The QCD topological susceptibility at high temperatures via staggered fermions spectral projectors

TL;DR

This paper presents lattice QCD results for the topological susceptibility at high temperatures using spectral projectors on staggered fermions, aiming to improve accuracy over traditional gluonic methods for axion phenomenology.

Contribution

It introduces a spectral projector method for calculating topological susceptibility in high-temperature QCD with staggered fermions, reducing lattice artifacts compared to standard approaches.

Findings

Spectral projector method yields more reliable susceptibility estimates at high temperatures.

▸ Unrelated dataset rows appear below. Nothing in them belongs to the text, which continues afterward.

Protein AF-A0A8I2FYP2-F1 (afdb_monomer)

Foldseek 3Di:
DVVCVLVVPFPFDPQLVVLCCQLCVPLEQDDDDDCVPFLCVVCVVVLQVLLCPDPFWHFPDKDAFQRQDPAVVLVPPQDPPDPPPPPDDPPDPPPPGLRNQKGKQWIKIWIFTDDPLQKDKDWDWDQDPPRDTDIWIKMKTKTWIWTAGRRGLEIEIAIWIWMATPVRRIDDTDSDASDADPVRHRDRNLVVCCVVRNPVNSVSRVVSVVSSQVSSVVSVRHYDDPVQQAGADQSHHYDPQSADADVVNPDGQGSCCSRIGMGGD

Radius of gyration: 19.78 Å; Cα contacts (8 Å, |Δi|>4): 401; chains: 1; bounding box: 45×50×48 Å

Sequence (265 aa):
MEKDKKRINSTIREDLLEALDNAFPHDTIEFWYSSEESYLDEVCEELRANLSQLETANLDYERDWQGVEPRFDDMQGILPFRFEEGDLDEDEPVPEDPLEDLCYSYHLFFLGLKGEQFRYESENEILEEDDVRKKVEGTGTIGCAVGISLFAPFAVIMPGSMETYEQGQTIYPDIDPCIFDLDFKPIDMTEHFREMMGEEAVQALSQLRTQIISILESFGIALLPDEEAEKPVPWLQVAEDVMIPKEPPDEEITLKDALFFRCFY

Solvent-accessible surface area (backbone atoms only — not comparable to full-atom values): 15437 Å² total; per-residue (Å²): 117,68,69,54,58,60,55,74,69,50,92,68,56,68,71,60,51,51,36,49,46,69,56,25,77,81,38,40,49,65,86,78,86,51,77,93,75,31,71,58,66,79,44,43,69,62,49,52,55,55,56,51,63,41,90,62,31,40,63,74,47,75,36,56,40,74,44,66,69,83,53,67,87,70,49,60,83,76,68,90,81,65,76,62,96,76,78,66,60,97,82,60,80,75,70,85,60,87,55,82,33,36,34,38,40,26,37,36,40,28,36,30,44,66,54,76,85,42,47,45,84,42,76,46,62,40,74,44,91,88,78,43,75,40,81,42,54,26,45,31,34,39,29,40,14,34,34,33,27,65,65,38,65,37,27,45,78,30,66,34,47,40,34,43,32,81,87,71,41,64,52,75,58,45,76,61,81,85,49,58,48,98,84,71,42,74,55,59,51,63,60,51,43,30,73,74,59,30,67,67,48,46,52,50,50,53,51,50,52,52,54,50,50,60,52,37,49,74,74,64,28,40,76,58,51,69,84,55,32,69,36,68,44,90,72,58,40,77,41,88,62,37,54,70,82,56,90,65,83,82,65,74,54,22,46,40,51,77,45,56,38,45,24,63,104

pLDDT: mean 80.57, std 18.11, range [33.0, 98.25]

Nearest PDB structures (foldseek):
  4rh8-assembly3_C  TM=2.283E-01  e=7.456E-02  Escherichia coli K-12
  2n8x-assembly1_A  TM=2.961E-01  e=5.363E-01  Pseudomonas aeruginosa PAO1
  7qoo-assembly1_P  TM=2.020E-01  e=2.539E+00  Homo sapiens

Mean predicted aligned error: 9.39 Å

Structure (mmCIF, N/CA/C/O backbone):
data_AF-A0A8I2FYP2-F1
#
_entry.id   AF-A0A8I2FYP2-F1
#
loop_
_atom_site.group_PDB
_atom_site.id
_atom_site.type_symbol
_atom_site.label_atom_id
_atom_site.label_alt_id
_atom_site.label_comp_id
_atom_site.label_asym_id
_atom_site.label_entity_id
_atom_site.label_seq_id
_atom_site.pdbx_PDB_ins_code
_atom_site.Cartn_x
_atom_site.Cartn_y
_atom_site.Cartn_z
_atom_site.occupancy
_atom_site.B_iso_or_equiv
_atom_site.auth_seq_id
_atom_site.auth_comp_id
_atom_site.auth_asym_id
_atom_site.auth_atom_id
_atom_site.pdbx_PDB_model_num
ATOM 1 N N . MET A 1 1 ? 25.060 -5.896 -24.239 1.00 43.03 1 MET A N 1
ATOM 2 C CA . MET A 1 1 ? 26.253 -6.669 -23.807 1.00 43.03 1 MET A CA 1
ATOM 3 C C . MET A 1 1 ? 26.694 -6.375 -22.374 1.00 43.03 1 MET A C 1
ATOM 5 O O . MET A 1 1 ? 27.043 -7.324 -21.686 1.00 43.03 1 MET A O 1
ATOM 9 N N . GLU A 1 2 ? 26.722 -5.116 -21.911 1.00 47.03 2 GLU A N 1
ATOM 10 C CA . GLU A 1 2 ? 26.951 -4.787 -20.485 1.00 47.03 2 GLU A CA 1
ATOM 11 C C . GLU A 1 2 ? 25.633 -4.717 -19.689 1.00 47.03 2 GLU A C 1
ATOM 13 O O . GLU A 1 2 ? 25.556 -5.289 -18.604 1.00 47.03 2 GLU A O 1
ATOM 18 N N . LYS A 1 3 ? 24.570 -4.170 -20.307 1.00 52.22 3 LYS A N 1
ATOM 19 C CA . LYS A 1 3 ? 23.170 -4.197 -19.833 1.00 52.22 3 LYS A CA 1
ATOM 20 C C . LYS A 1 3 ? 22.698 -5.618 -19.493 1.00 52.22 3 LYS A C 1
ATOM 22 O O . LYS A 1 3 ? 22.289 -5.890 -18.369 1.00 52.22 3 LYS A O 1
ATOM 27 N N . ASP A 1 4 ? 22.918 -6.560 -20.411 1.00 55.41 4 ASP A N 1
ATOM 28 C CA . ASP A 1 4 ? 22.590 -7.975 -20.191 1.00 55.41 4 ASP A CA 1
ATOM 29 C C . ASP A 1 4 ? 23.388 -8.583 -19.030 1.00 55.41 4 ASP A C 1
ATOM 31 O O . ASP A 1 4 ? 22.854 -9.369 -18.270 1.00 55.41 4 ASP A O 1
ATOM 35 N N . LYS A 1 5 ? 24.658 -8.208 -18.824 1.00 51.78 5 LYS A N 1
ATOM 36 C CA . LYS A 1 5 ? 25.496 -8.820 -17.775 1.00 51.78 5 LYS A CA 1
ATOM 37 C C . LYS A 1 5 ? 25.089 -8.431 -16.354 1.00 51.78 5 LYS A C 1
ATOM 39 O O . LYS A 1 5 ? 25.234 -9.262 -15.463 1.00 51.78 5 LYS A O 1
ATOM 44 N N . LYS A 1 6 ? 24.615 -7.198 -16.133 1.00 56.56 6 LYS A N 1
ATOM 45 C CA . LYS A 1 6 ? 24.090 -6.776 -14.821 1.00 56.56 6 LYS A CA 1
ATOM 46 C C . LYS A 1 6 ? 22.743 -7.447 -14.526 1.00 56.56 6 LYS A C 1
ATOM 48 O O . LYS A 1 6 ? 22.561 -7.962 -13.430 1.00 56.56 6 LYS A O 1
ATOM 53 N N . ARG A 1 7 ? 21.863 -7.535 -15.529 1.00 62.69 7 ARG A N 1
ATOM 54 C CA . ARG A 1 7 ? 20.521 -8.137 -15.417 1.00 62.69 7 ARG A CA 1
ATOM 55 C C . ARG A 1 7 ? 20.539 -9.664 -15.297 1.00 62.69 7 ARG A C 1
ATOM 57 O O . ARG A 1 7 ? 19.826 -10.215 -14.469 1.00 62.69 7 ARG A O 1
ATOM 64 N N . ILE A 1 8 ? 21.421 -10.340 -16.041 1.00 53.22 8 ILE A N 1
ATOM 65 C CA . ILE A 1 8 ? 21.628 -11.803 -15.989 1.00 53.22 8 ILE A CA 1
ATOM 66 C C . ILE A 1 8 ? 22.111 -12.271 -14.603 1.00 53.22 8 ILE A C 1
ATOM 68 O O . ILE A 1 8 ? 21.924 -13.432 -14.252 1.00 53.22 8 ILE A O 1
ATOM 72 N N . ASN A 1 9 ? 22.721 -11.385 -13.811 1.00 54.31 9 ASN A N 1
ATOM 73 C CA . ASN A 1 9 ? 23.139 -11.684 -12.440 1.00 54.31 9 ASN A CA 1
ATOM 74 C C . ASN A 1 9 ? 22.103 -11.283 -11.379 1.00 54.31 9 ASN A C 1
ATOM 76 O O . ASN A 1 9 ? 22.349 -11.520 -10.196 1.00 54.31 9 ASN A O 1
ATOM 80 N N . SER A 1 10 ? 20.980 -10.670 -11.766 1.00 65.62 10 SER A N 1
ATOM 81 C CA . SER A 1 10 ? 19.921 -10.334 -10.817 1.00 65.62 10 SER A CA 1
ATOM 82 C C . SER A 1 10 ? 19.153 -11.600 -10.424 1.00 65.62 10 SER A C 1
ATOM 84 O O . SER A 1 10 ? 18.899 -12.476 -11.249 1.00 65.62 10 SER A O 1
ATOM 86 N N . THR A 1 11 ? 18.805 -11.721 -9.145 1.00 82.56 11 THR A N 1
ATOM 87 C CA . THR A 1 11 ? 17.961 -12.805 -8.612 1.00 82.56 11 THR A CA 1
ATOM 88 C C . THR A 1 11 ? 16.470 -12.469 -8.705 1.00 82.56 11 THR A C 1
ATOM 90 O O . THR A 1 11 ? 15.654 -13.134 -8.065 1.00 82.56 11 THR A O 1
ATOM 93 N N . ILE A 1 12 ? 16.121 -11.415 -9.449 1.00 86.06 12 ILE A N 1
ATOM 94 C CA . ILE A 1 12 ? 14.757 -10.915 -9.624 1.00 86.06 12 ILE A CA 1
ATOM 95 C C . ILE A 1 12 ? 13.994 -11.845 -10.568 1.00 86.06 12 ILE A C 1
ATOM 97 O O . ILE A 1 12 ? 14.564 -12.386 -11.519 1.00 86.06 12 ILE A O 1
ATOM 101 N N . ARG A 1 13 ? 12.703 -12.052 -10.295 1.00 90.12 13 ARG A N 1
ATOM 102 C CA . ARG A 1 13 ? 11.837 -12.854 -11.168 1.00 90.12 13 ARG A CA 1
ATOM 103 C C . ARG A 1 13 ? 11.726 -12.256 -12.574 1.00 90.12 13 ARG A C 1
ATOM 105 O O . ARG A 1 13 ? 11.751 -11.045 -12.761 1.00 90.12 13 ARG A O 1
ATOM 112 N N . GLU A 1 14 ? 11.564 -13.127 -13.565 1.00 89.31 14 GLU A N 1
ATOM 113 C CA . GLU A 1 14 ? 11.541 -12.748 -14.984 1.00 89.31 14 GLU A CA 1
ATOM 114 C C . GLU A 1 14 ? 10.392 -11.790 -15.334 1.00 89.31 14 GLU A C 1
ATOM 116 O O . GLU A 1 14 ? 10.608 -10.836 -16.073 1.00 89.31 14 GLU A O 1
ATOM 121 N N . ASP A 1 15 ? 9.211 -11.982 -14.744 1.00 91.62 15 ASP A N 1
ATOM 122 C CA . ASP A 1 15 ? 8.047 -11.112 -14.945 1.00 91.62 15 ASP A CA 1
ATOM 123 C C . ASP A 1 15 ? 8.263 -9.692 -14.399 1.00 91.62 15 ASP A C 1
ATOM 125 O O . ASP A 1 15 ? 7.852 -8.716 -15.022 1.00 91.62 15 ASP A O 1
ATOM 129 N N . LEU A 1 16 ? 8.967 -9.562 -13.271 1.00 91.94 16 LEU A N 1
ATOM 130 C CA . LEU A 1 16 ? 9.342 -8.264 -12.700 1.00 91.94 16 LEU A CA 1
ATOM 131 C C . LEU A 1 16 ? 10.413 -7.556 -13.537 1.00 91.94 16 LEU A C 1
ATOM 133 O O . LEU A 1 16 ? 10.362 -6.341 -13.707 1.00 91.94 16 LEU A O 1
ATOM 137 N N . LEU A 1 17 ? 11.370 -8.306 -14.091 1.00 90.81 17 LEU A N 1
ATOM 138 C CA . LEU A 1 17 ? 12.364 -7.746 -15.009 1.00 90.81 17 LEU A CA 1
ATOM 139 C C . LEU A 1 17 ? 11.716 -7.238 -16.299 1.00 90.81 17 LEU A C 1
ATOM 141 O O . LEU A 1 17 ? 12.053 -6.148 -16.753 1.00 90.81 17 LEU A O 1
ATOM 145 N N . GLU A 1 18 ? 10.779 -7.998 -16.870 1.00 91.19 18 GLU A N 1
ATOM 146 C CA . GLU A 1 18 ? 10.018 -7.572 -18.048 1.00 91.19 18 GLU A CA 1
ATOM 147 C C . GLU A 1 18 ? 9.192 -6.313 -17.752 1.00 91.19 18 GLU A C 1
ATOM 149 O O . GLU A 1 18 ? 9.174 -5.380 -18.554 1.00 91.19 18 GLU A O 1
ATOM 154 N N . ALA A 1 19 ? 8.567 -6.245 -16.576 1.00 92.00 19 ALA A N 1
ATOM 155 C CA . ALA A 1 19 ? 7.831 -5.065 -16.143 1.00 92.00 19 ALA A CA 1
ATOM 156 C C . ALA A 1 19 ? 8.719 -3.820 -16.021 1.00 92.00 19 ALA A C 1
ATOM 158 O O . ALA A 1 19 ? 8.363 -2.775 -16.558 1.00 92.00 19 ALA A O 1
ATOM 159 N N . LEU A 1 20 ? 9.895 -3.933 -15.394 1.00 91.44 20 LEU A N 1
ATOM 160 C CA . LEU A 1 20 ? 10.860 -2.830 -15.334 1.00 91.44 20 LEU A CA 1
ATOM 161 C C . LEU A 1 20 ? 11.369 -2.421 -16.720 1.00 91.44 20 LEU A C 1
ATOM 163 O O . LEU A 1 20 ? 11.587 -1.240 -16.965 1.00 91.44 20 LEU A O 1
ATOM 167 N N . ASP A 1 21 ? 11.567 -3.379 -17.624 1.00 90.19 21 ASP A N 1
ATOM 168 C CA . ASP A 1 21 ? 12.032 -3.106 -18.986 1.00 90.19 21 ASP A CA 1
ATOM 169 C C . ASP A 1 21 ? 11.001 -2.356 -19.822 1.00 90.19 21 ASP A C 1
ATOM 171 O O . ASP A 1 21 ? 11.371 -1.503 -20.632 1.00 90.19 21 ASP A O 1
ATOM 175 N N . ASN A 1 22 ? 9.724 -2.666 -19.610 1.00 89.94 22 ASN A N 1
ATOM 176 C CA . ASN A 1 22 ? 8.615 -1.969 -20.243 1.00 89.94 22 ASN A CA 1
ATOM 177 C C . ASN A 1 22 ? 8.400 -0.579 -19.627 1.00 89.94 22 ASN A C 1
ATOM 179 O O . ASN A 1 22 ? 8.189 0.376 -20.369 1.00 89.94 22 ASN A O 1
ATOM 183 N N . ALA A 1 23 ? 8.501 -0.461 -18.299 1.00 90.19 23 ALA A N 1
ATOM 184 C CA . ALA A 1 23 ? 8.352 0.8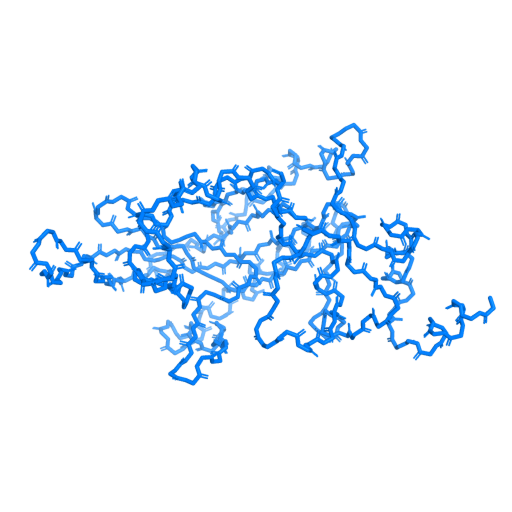00 -17.574 1.00 90.19 23 ALA A CA 1
ATOM 185 C C . ALA A 1 23 ? 9.500 1.786 -17.853 1.00 90.19 23 ALA A C 1
ATOM 187 O O . ALA A 1 23 ? 9.269 2.975 -18.064 1.00 90.19 23 ALA A O 1
ATOM 188 N N . PHE A 1 24 ? 10.740 1.284 -17.882 1.00 90.81 24 PHE A N 1
ATOM 189 C CA . PHE A 1 24 ? 11.969 2.080 -17.941 1.00 90.81 24 PHE A CA 1
ATOM 190 C C . PHE A 1 24 ? 12.918 1.561 -19.038 1.00 90.81 24 PHE A C 1
ATOM 192 O O . PHE A 1 24 ? 14.005 1.035 -18.754 1.00 90.81 24 PHE A O 1
ATOM 199 N N . PRO A 1 25 ? 12.574 1.734 -20.330 1.00 87.00 25 PRO A N 1
ATOM 200 C CA . PRO A 1 25 ? 13.337 1.165 -21.449 1.00 87.00 25 PRO A CA 1
ATOM 201 C C . PRO A 1 25 ? 14.792 1.665 -21.516 1.00 87.00 25 PRO A C 1
ATOM 203 O O . PRO A 1 25 ? 15.686 0.983 -22.044 1.00 87.00 25 PRO A O 1
ATOM 206 N N . HIS A 1 26 ? 15.051 2.846 -20.951 1.00 88.31 26 HIS A N 1
ATOM 207 C CA . HIS A 1 26 ? 16.356 3.502 -20.917 1.00 88.31 26 HIS A CA 1
ATOM 208 C C . HIS A 1 26 ? 17.149 3.278 -19.622 1.00 88.31 26 HIS A C 1
ATOM 210 O O . HIS A 1 26 ? 18.220 3.856 -19.484 1.00 88.31 26 HIS A O 1
ATOM 216 N N . ASP A 1 27 ? 16.687 2.390 -18.731 1.00 89.06 27 ASP A N 1
ATOM 217 C CA . ASP A 1 27 ? 17.254 2.199 -17.386 1.00 89.06 27 ASP A CA 1
ATOM 218 C C . ASP A 1 27 ? 17.218 3.480 -16.529 1.00 89.06 27 ASP A C 1
ATOM 220 O O . ASP A 1 27 ? 18.013 3.643 -15.605 1.00 89.06 27 ASP A O 1
ATOM 224 N N . THR A 1 28 ? 16.299 4.393 -16.843 1.00 88.38 28 THR A N 1
ATOM 225 C CA . THR A 1 28 ? 16.083 5.638 -16.109 1.00 88.38 28 THR A CA 1
ATOM 226 C C . THR A 1 28 ? 14.672 5.629 -15.540 1.00 88.38 28 THR A C 1
ATOM 228 O O . THR A 1 28 ? 13.717 5.462 -16.292 1.00 88.38 28 THR A O 1
ATOM 231 N N . ILE A 1 29 ? 14.562 5.771 -14.221 1.00 87.88 29 ILE A N 1
ATOM 232 C CA . ILE A 1 29 ? 13.305 5.997 -13.514 1.00 87.88 29 ILE A CA 1
ATOM 233 C C . ILE A 1 29 ? 12.942 7.455 -13.763 1.00 87.88 29 ILE A C 1
ATOM 235 O O . ILE A 1 29 ? 13.624 8.363 -13.287 1.00 87.88 29 ILE A O 1
ATOM 239 N N . GLU A 1 30 ? 11.896 7.653 -14.551 1.00 87.38 30 GLU A N 1
ATOM 240 C CA . GLU A 1 30 ? 11.314 8.948 -14.869 1.00 87.38 30 GLU A CA 1
ATOM 241 C C . GLU A 1 30 ? 9.809 8.900 -14.589 1.00 87.38 30 GLU A C 1
ATOM 243 O O . GLU A 1 30 ? 9.170 7.871 -14.821 1.00 87.38 30 GLU A O 1
ATOM 248 N N . PHE A 1 31 ? 9.239 9.988 -14.065 1.00 84.81 31 PHE A N 1
ATOM 249 C CA . PHE A 1 31 ? 7.795 10.066 -13.881 1.00 84.81 31 PHE A CA 1
ATOM 250 C C . PHE A 1 31 ? 7.139 10.508 -15.185 1.00 84.81 31 PHE A C 1
ATOM 252 O O . PHE A 1 31 ? 7.314 11.637 -15.645 1.00 84.81 31 PHE A O 1
ATOM 259 N N . TRP A 1 32 ? 6.368 9.611 -15.784 1.00 77.38 32 TRP A N 1
ATOM 260 C CA . TRP A 1 32 ? 5.511 9.922 -16.914 1.00 77.38 32 TRP A CA 1
ATOM 261 C C . TRP A 1 32 ? 4.194 9.180 -16.730 1.00 77.38 32 TRP A C 1
ATOM 263 O O . TRP A 1 32 ? 4.170 7.982 -16.467 1.00 77.38 32 TRP A O 1
ATOM 273 N N . TYR A 1 33 ? 3.084 9.895 -16.854 1.00 77.50 33 TYR A N 1
ATOM 274 C CA . TYR A 1 33 ? 1.763 9.294 -16.787 1.00 77.50 33 TYR A CA 1
ATOM 275 C C . TYR A 1 33 ? 0.896 9.854 -17.910 1.00 77.50 33 TYR A C 1
ATOM 277 O O . TYR A 1 33 ? 0.855 11.062 -18.152 1.00 77.50 33 TYR A O 1
ATOM 285 N N . SER A 1 34 ? 0.214 8.951 -18.607 1.00 77.75 34 SER A N 1
ATOM 286 C CA . SER A 1 34 ? -0.770 9.263 -19.636 1.00 77.75 34 SER A CA 1
ATOM 287 C C . SER A 1 34 ? -2.020 8.450 -19.347 1.00 77.75 34 SER A C 1
ATOM 289 O O . SER A 1 34 ? -1.994 7.224 -19.448 1.00 77.75 34 SER A O 1
ATOM 291 N N . SER A 1 35 ? -3.126 9.119 -19.021 1.00 72.38 35 SER A N 1
ATOM 292 C CA . SER A 1 35 ? -4.414 8.449 -18.796 1.00 72.38 35 SER A CA 1
ATOM 293 C C . SER A 1 35 ? -4.910 7.694 -20.033 1.00 72.38 35 SER A C 1
ATOM 295 O O . SER A 1 35 ? -5.613 6.697 -19.915 1.00 72.38 35 SER A O 1
ATOM 297 N N . GLU A 1 36 ? -4.505 8.115 -21.238 1.00 76.44 36 GLU A N 1
ATOM 298 C CA . GLU A 1 36 ? -4.843 7.422 -22.489 1.00 76.44 36 GLU A CA 1
ATOM 299 C C . GLU A 1 36 ? -4.092 6.091 -22.668 1.00 76.44 36 GLU A C 1
ATOM 301 O O . GLU A 1 36 ? -4.541 5.237 -23.430 1.00 76.44 36 GLU A O 1
ATOM 306 N N . GLU A 1 37 ? -2.953 5.918 -21.992 1.00 80.00 37 GLU A N 1
ATOM 307 C CA . GLU A 1 37 ? -2.090 4.731 -22.095 1.00 80.00 37 GLU A CA 1
ATOM 308 C C . GLU A 1 37 ? -2.038 3.920 -20.784 1.00 80.00 37 GLU A C 1
ATOM 310 O O . GLU A 1 37 ? -1.415 2.859 -20.731 1.00 80.00 37 GLU A O 1
ATOM 315 N N . SER A 1 38 ? -2.701 4.402 -19.728 1.00 85.88 38 SER A N 1
ATOM 316 C CA . SER A 1 38 ? -2.729 3.784 -18.403 1.00 85.88 38 SER A CA 1
ATOM 317 C C . SER A 1 38 ? -3.610 2.537 -18.400 1.00 85.88 38 SER A C 1
ATOM 319 O O . SER A 1 38 ? -4.837 2.614 -18.480 1.00 85.88 38 SER A O 1
ATOM 321 N N . TYR A 1 39 ? -2.989 1.371 -18.216 1.00 89.75 39 TYR A N 1
ATOM 322 C CA . TYR A 1 39 ? -3.718 0.116 -18.012 1.00 89.75 39 TYR A CA 1
ATOM 323 C C . TYR A 1 39 ? -4.641 0.176 -16.781 1.00 89.75 39 TYR A C 1
ATOM 325 O O . TYR A 1 39 ? -5.660 -0.512 -16.727 1.00 89.75 39 TYR A O 1
ATOM 333 N N . LEU A 1 40 ? -4.272 0.981 -15.777 1.00 89.94 40 LEU A N 1
ATOM 334 C CA . LEU A 1 40 ? -5.019 1.091 -14.536 1.00 89.94 40 LEU A CA 1
ATOM 335 C C . LEU A 1 40 ? -6.327 1.851 -14.747 1.00 89.94 40 LEU A C 1
ATOM 337 O O . LEU A 1 40 ? -7.345 1.444 -14.199 1.00 89.94 40 LEU A O 1
ATOM 341 N N . ASP A 1 41 ? -6.334 2.890 -15.580 1.00 89.00 41 ASP A N 1
ATOM 342 C CA . ASP A 1 41 ? -7.530 3.694 -15.859 1.00 89.00 41 ASP A CA 1
ATOM 343 C C . ASP A 1 41 ? -8.632 2.842 -16.505 1.00 89.00 41 ASP A C 1
ATOM 345 O O . ASP A 1 41 ? -9.814 3.029 -16.210 1.00 89.00 41 ASP A O 1
ATOM 349 N N . GLU A 1 42 ? -8.249 1.850 -17.318 1.00 89.81 42 GLU A N 1
ATOM 350 C CA . GLU A 1 42 ? -9.178 0.901 -17.940 1.00 89.81 42 GLU A CA 1
ATOM 351 C C . GLU A 1 42 ? -9.909 0.017 -16.915 1.00 89.81 42 GLU A C 1
ATOM 353 O O . GLU A 1 42 ? -11.055 -0.373 -17.148 1.00 89.81 42 GLU A O 1
ATOM 358 N N . VAL A 1 43 ? -9.266 -0.303 -15.785 1.00 92.44 43 VAL A N 1
ATOM 359 C CA . VAL A 1 43 ? -9.791 -1.248 -14.780 1.00 92.44 43 VAL A CA 1
ATOM 360 C C . VAL A 1 43 ? -10.199 -0.588 -13.459 1.00 92.44 43 VAL A C 1
ATOM 362 O O . VAL A 1 43 ? -10.905 -1.207 -12.663 1.00 92.44 43 VAL A O 1
ATOM 365 N N . CYS A 1 44 ? -9.798 0.662 -13.207 1.00 91.25 44 CYS A N 1
ATOM 366 C CA . CYS A 1 44 ? -9.893 1.318 -11.899 1.00 91.25 44 CYS A CA 1
ATOM 367 C C . CYS A 1 44 ? -11.340 1.460 -11.404 1.00 91.25 44 CYS A C 1
ATOM 369 O O . CYS A 1 44 ? -11.625 1.186 -10.238 1.00 91.25 44 CYS A O 1
ATOM 371 N N . GLU A 1 45 ? -12.288 1.819 -12.279 1.00 93.69 45 GLU A N 1
ATOM 372 C CA . GLU A 1 45 ? -13.699 1.938 -11.886 1.00 93.69 45 GLU A CA 1
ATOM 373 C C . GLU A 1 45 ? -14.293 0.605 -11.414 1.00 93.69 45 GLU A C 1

Comparison shows spectral and gluonic methods differ due to lattice artifacts.

Results support spectral projectors as a promising tool for axion-related QCD studies.

Abstract

The QCD topological observables are essential inputs to obtain theoretical predictions about axion phenomenology, which are of utmost importance for current and future experimental searches for this particle. Among them, we focus on the topological susceptibility, related to the axion mass. We present lattice results for the topological susceptibility in QCD at high temperatures obtained by discretizing this observable via spectral projectors on eigenmodes of the staggered Dirac operator, and we compare them with those obtained with the standard gluonic definition. The adoption of the spectral discretization is motivated by the large lattice artifacts affecting the standard gluonic susceptibility, related to the choice of non-chiral fermions in the lattice action.